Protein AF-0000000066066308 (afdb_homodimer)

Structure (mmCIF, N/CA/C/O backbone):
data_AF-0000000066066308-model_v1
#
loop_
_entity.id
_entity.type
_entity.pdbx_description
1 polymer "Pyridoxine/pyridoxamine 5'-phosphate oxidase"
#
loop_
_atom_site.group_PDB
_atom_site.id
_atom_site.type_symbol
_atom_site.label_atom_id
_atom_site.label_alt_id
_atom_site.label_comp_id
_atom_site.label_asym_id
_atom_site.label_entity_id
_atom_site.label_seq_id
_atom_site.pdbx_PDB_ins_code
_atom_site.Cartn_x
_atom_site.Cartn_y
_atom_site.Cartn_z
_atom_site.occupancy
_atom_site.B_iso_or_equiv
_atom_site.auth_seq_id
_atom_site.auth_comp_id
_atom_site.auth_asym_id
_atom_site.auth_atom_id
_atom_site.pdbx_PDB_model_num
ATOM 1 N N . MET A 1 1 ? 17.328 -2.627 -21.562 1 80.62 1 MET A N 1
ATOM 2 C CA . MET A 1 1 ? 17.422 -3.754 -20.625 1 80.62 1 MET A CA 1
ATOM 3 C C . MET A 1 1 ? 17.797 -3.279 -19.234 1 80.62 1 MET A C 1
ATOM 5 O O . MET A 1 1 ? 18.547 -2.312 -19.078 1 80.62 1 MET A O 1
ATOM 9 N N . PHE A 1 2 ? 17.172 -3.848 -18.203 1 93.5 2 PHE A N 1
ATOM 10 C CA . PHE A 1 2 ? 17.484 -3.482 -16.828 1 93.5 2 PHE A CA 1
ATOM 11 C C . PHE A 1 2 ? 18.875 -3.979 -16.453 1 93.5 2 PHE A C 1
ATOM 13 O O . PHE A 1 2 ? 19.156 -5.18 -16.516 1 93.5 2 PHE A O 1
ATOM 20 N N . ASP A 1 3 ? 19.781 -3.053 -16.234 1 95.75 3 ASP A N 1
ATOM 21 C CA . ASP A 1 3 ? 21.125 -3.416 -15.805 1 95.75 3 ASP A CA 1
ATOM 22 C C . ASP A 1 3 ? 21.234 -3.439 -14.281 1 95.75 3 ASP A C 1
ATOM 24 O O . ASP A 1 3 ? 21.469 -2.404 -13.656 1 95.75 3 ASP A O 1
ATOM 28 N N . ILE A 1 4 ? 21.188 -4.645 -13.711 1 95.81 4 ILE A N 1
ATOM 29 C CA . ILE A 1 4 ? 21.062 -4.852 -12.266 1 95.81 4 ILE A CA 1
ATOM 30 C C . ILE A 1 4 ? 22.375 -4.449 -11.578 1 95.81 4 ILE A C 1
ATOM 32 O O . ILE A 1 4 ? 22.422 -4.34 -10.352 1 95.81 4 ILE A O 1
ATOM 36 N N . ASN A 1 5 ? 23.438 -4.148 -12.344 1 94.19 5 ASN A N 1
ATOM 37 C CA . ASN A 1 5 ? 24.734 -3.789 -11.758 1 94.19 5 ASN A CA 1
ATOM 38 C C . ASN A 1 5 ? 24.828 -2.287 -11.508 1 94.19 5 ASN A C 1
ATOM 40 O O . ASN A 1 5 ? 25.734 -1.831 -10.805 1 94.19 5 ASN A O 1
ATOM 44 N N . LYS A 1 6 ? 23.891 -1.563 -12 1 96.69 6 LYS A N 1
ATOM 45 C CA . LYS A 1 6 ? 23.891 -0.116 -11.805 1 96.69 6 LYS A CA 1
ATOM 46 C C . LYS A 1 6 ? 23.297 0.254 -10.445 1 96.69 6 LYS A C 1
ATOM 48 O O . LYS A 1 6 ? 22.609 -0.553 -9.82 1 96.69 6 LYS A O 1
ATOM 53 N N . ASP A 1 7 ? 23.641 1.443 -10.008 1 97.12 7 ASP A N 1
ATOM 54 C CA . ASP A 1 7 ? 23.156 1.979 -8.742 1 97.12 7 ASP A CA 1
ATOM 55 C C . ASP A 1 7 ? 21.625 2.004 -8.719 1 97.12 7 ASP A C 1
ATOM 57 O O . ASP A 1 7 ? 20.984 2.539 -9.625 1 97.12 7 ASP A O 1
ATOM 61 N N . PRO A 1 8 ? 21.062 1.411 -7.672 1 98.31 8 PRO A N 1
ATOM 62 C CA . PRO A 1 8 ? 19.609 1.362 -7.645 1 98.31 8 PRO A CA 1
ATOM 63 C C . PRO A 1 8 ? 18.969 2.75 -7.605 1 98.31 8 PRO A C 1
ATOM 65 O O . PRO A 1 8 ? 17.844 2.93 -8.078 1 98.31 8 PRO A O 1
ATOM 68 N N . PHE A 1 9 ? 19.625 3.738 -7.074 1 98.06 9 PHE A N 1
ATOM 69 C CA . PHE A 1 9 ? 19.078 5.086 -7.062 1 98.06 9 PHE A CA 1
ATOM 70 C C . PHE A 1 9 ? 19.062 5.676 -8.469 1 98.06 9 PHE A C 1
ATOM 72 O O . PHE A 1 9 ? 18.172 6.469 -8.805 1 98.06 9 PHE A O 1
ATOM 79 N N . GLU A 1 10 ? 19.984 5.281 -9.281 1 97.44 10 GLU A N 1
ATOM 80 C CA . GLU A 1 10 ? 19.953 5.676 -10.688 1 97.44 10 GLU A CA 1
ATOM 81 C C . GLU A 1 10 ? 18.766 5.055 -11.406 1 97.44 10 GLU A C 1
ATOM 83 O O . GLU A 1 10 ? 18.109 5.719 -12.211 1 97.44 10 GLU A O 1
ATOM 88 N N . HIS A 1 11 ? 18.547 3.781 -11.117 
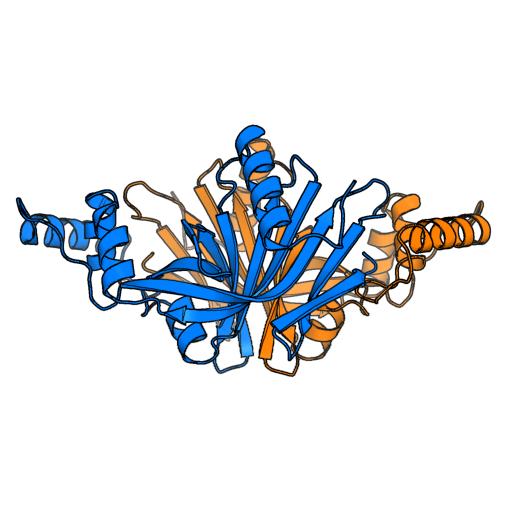1 98.12 11 HIS A N 1
ATOM 89 C CA . HIS A 1 11 ? 17.391 3.113 -11.688 1 98.12 11 HIS A CA 1
ATOM 90 C C . HIS A 1 11 ? 16.094 3.803 -11.273 1 98.12 11 HIS A C 1
ATOM 92 O O . HIS A 1 11 ? 15.227 4.059 -12.109 1 98.12 11 HIS A O 1
ATOM 98 N N . PHE A 1 12 ? 16.031 4.121 -10 1 98.5 12 PHE A N 1
ATOM 99 C CA . PHE A 1 12 ? 14.836 4.785 -9.492 1 98.5 12 PHE A CA 1
ATOM 100 C C . PHE A 1 12 ? 14.586 6.094 -10.234 1 98.5 12 PHE A C 1
ATOM 102 O O . PHE A 1 12 ? 13.477 6.348 -10.703 1 98.5 12 PHE A O 1
ATOM 109 N N . ASP A 1 13 ? 15.594 6.879 -10.305 1 97.44 13 ASP A N 1
ATOM 110 C CA . ASP A 1 13 ? 15.492 8.18 -10.953 1 97.44 13 ASP A CA 1
ATOM 111 C C . ASP A 1 13 ? 15.008 8.039 -12.398 1 97.44 13 ASP A C 1
ATOM 113 O O . ASP A 1 13 ? 14.102 8.75 -12.828 1 97.44 13 ASP A O 1
ATOM 117 N N . ARG A 1 14 ? 15.594 7.137 -13.055 1 97.25 14 ARG A N 1
ATOM 118 C CA . ARG A 1 14 ? 15.234 6.902 -14.453 1 97.25 14 ARG A CA 1
ATOM 119 C C . ARG A 1 14 ? 13.773 6.492 -14.57 1 97.25 14 ARG A C 1
ATOM 121 O O . ARG A 1 14 ? 13.039 7.031 -15.406 1 97.25 14 ARG A O 1
ATOM 128 N N . LEU A 1 15 ? 13.352 5.562 -13.766 1 97.69 15 LEU A N 1
ATOM 129 C CA . LEU A 1 15 ? 11.992 5.039 -13.844 1 97.69 15 LEU A CA 1
ATOM 130 C C . LEU A 1 15 ? 10.977 6.098 -13.43 1 97.69 15 LEU A C 1
ATOM 132 O O . LEU A 1 15 ? 9.898 6.188 -14.008 1 97.69 15 LEU A O 1
ATOM 136 N N . MET A 1 16 ? 11.297 6.887 -12.383 1 97.62 16 MET A N 1
ATOM 137 C CA . MET A 1 16 ? 10.438 7.988 -11.969 1 97.62 16 MET A CA 1
ATOM 138 C C . MET A 1 16 ? 10.273 9 -13.094 1 97.62 16 MET A C 1
ATOM 140 O O . MET A 1 16 ? 9.156 9.438 -13.391 1 97.62 16 MET A O 1
ATOM 144 N N . LYS A 1 17 ? 11.352 9.352 -13.742 1 97.25 17 LYS A N 1
ATOM 145 C CA . LYS A 1 17 ? 11.297 10.273 -14.875 1 97.25 17 LYS A CA 1
ATOM 146 C C . LYS A 1 17 ? 10.445 9.711 -16.016 1 97.25 17 LYS A C 1
ATOM 148 O O . LYS A 1 17 ? 9.695 10.453 -16.656 1 97.25 17 LYS A O 1
ATOM 153 N N . GLU A 1 18 ? 10.609 8.438 -16.25 1 97.38 18 GLU A N 1
ATOM 154 C CA . GLU A 1 18 ? 9.797 7.766 -17.25 1 97.38 18 GLU A CA 1
ATOM 155 C C . GLU A 1 18 ? 8.312 7.863 -16.922 1 97.38 18 GLU A C 1
ATOM 157 O O . GLU A 1 18 ? 7.492 8.18 -17.781 1 97.38 18 GLU A O 1
ATOM 162 N N . ALA A 1 19 ? 7.965 7.555 -15.641 1 96.94 19 ALA A N 1
ATOM 163 C CA . ALA A 1 19 ? 6.574 7.625 -15.195 1 96.94 19 ALA A CA 1
ATOM 164 C C . ALA A 1 19 ? 6.004 9.023 -15.391 1 96.94 19 ALA A C 1
ATOM 166 O O . ALA A 1 19 ? 4.871 9.188 -15.852 1 96.94 19 ALA A O 1
ATOM 167 N N . VAL A 1 20 ? 6.773 10.031 -15.055 1 96.44 20 VAL A N 1
ATOM 168 C CA . VAL A 1 20 ? 6.348 11.422 -15.211 1 96.44 20 VAL A CA 1
ATOM 169 C C . VAL A 1 20 ? 6.172 11.742 -16.688 1 96.44 20 VAL A C 1
ATOM 171 O O . VAL A 1 20 ? 5.18 12.359 -17.078 1 96.44 20 VAL A O 1
ATOM 174 N N . ALA A 1 21 ? 7.094 11.297 -17.5 1 96.75 21 ALA A N 1
ATOM 175 C CA . ALA A 1 21 ? 7.055 11.555 -18.938 1 96.75 21 ALA A CA 1
ATOM 176 C C . ALA A 1 21 ? 5.82 10.93 -19.578 1 96.75 21 ALA A C 1
ATOM 178 O O . ALA A 1 21 ? 5.258 11.469 -20.531 1 96.75 21 ALA A O 1
ATOM 179 N N . LYS A 1 22 ? 5.418 9.836 -19.031 1 95.62 22 LYS A N 1
ATOM 180 C CA . LYS A 1 22 ? 4.25 9.117 -19.531 1 95.62 22 LYS A CA 1
ATOM 181 C C . LYS A 1 22 ? 2.963 9.664 -18.922 1 95.62 22 LYS A C 1
ATOM 183 O O . LYS A 1 22 ? 1.889 9.086 -19.125 1 95.62 22 LYS A O 1
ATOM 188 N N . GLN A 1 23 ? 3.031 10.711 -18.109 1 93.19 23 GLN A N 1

→ **Work instruction**:
Copy from the line with "ATOM 140 O O" to the final line of the records, inclusive, and add nothing else.

→ **Result**:
ATOM 140 O O . MET A 1 16 ? 9.156 9.438 -13.391 1 97.62 16 MET A O 1
ATOM 144 N N . LYS A 1 17 ? 11.352 9.352 -13.742 1 97.25 17 LYS A N 1
ATOM 145 C CA . LYS A 1 17 ? 11.297 10.273 -14.875 1 97.25 17 LYS A CA 1
ATOM 146 C C . LYS A 1 17 ? 10.445 9.711 -16.016 1 97.25 17 LYS A C 1
ATOM 148 O O . LYS A 1 17 ? 9.695 10.453 -16.656 1 97.25 17 LYS A O 1
ATOM 153 N N . GLU A 1 18 ? 10.609 8.438 -16.25 1 97.38 18 GLU A N 1
ATOM 154 C CA . GLU A 1 18 ? 9.797 7.766 -17.25 1 97.38 18 GLU A CA 1
ATOM 155 C C . GLU A 1 18 ? 8.312 7.863 -16.922 1 97.38 18 GLU A C 1
ATOM 157 O O . GLU A 1 18 ? 7.492 8.18 -17.781 1 97.38 18 GLU A O 1
ATOM 162 N N . ALA A 1 19 ? 7.965 7.555 -15.641 1 96.94 19 ALA A N 1
ATOM 163 C CA . ALA A 1 19 ? 6.574 7.625 -15.195 1 96.94 19 ALA A CA 1
ATOM 164 C C . ALA A 1 19 ? 6.004 9.023 -15.391 1 96.94 19 ALA A C 1
ATOM 166 O O . ALA A 1 19 ? 4.871 9.188 -15.852 1 96.94 19 ALA A O 1
ATOM 167 N N . VAL A 1 20 ? 6.773 10.031 -15.055 1 96.44 20 VAL A N 1
ATOM 168 C CA . VAL A 1 20 ? 6.348 11.422 -15.211 1 96.44 20 VAL A CA 1
ATOM 169 C C . VAL A 1 20 ? 6.172 11.742 -16.688 1 96.44 20 VAL A C 1
ATOM 171 O O . VAL A 1 20 ? 5.18 12.359 -17.078 1 96.44 20 VAL A O 1
ATOM 174 N N . ALA A 1 21 ? 7.094 11.297 -17.5 1 96.75 21 ALA A N 1
ATOM 175 C CA . ALA A 1 21 ? 7.055 11.555 -18.938 1 96.75 21 ALA A CA 1
ATOM 176 C C . ALA A 1 21 ? 5.82 10.93 -19.578 1 96.75 21 ALA A C 1
ATOM 178 O O . ALA A 1 21 ? 5.258 11.469 -20.531 1 96.75 21 ALA A O 1
ATOM 179 N N . LYS A 1 22 ? 5.418 9.836 -19.031 1 95.62 22 LYS A N 1
ATOM 180 C CA . LYS A 1 22 ? 4.25 9.117 -19.531 1 95.62 22 LYS A CA 1
ATOM 181 C C . LYS A 1 22 ? 2.963 9.664 -18.922 1 95.62 22 LYS A C 1
ATOM 183 O O . LYS A 1 22 ? 1.889 9.086 -19.125 1 95.62 22 LYS A O 1
ATOM 188 N N . GLN A 1 23 ? 3.031 10.711 -18.109 1 93.19 23 GLN A N 1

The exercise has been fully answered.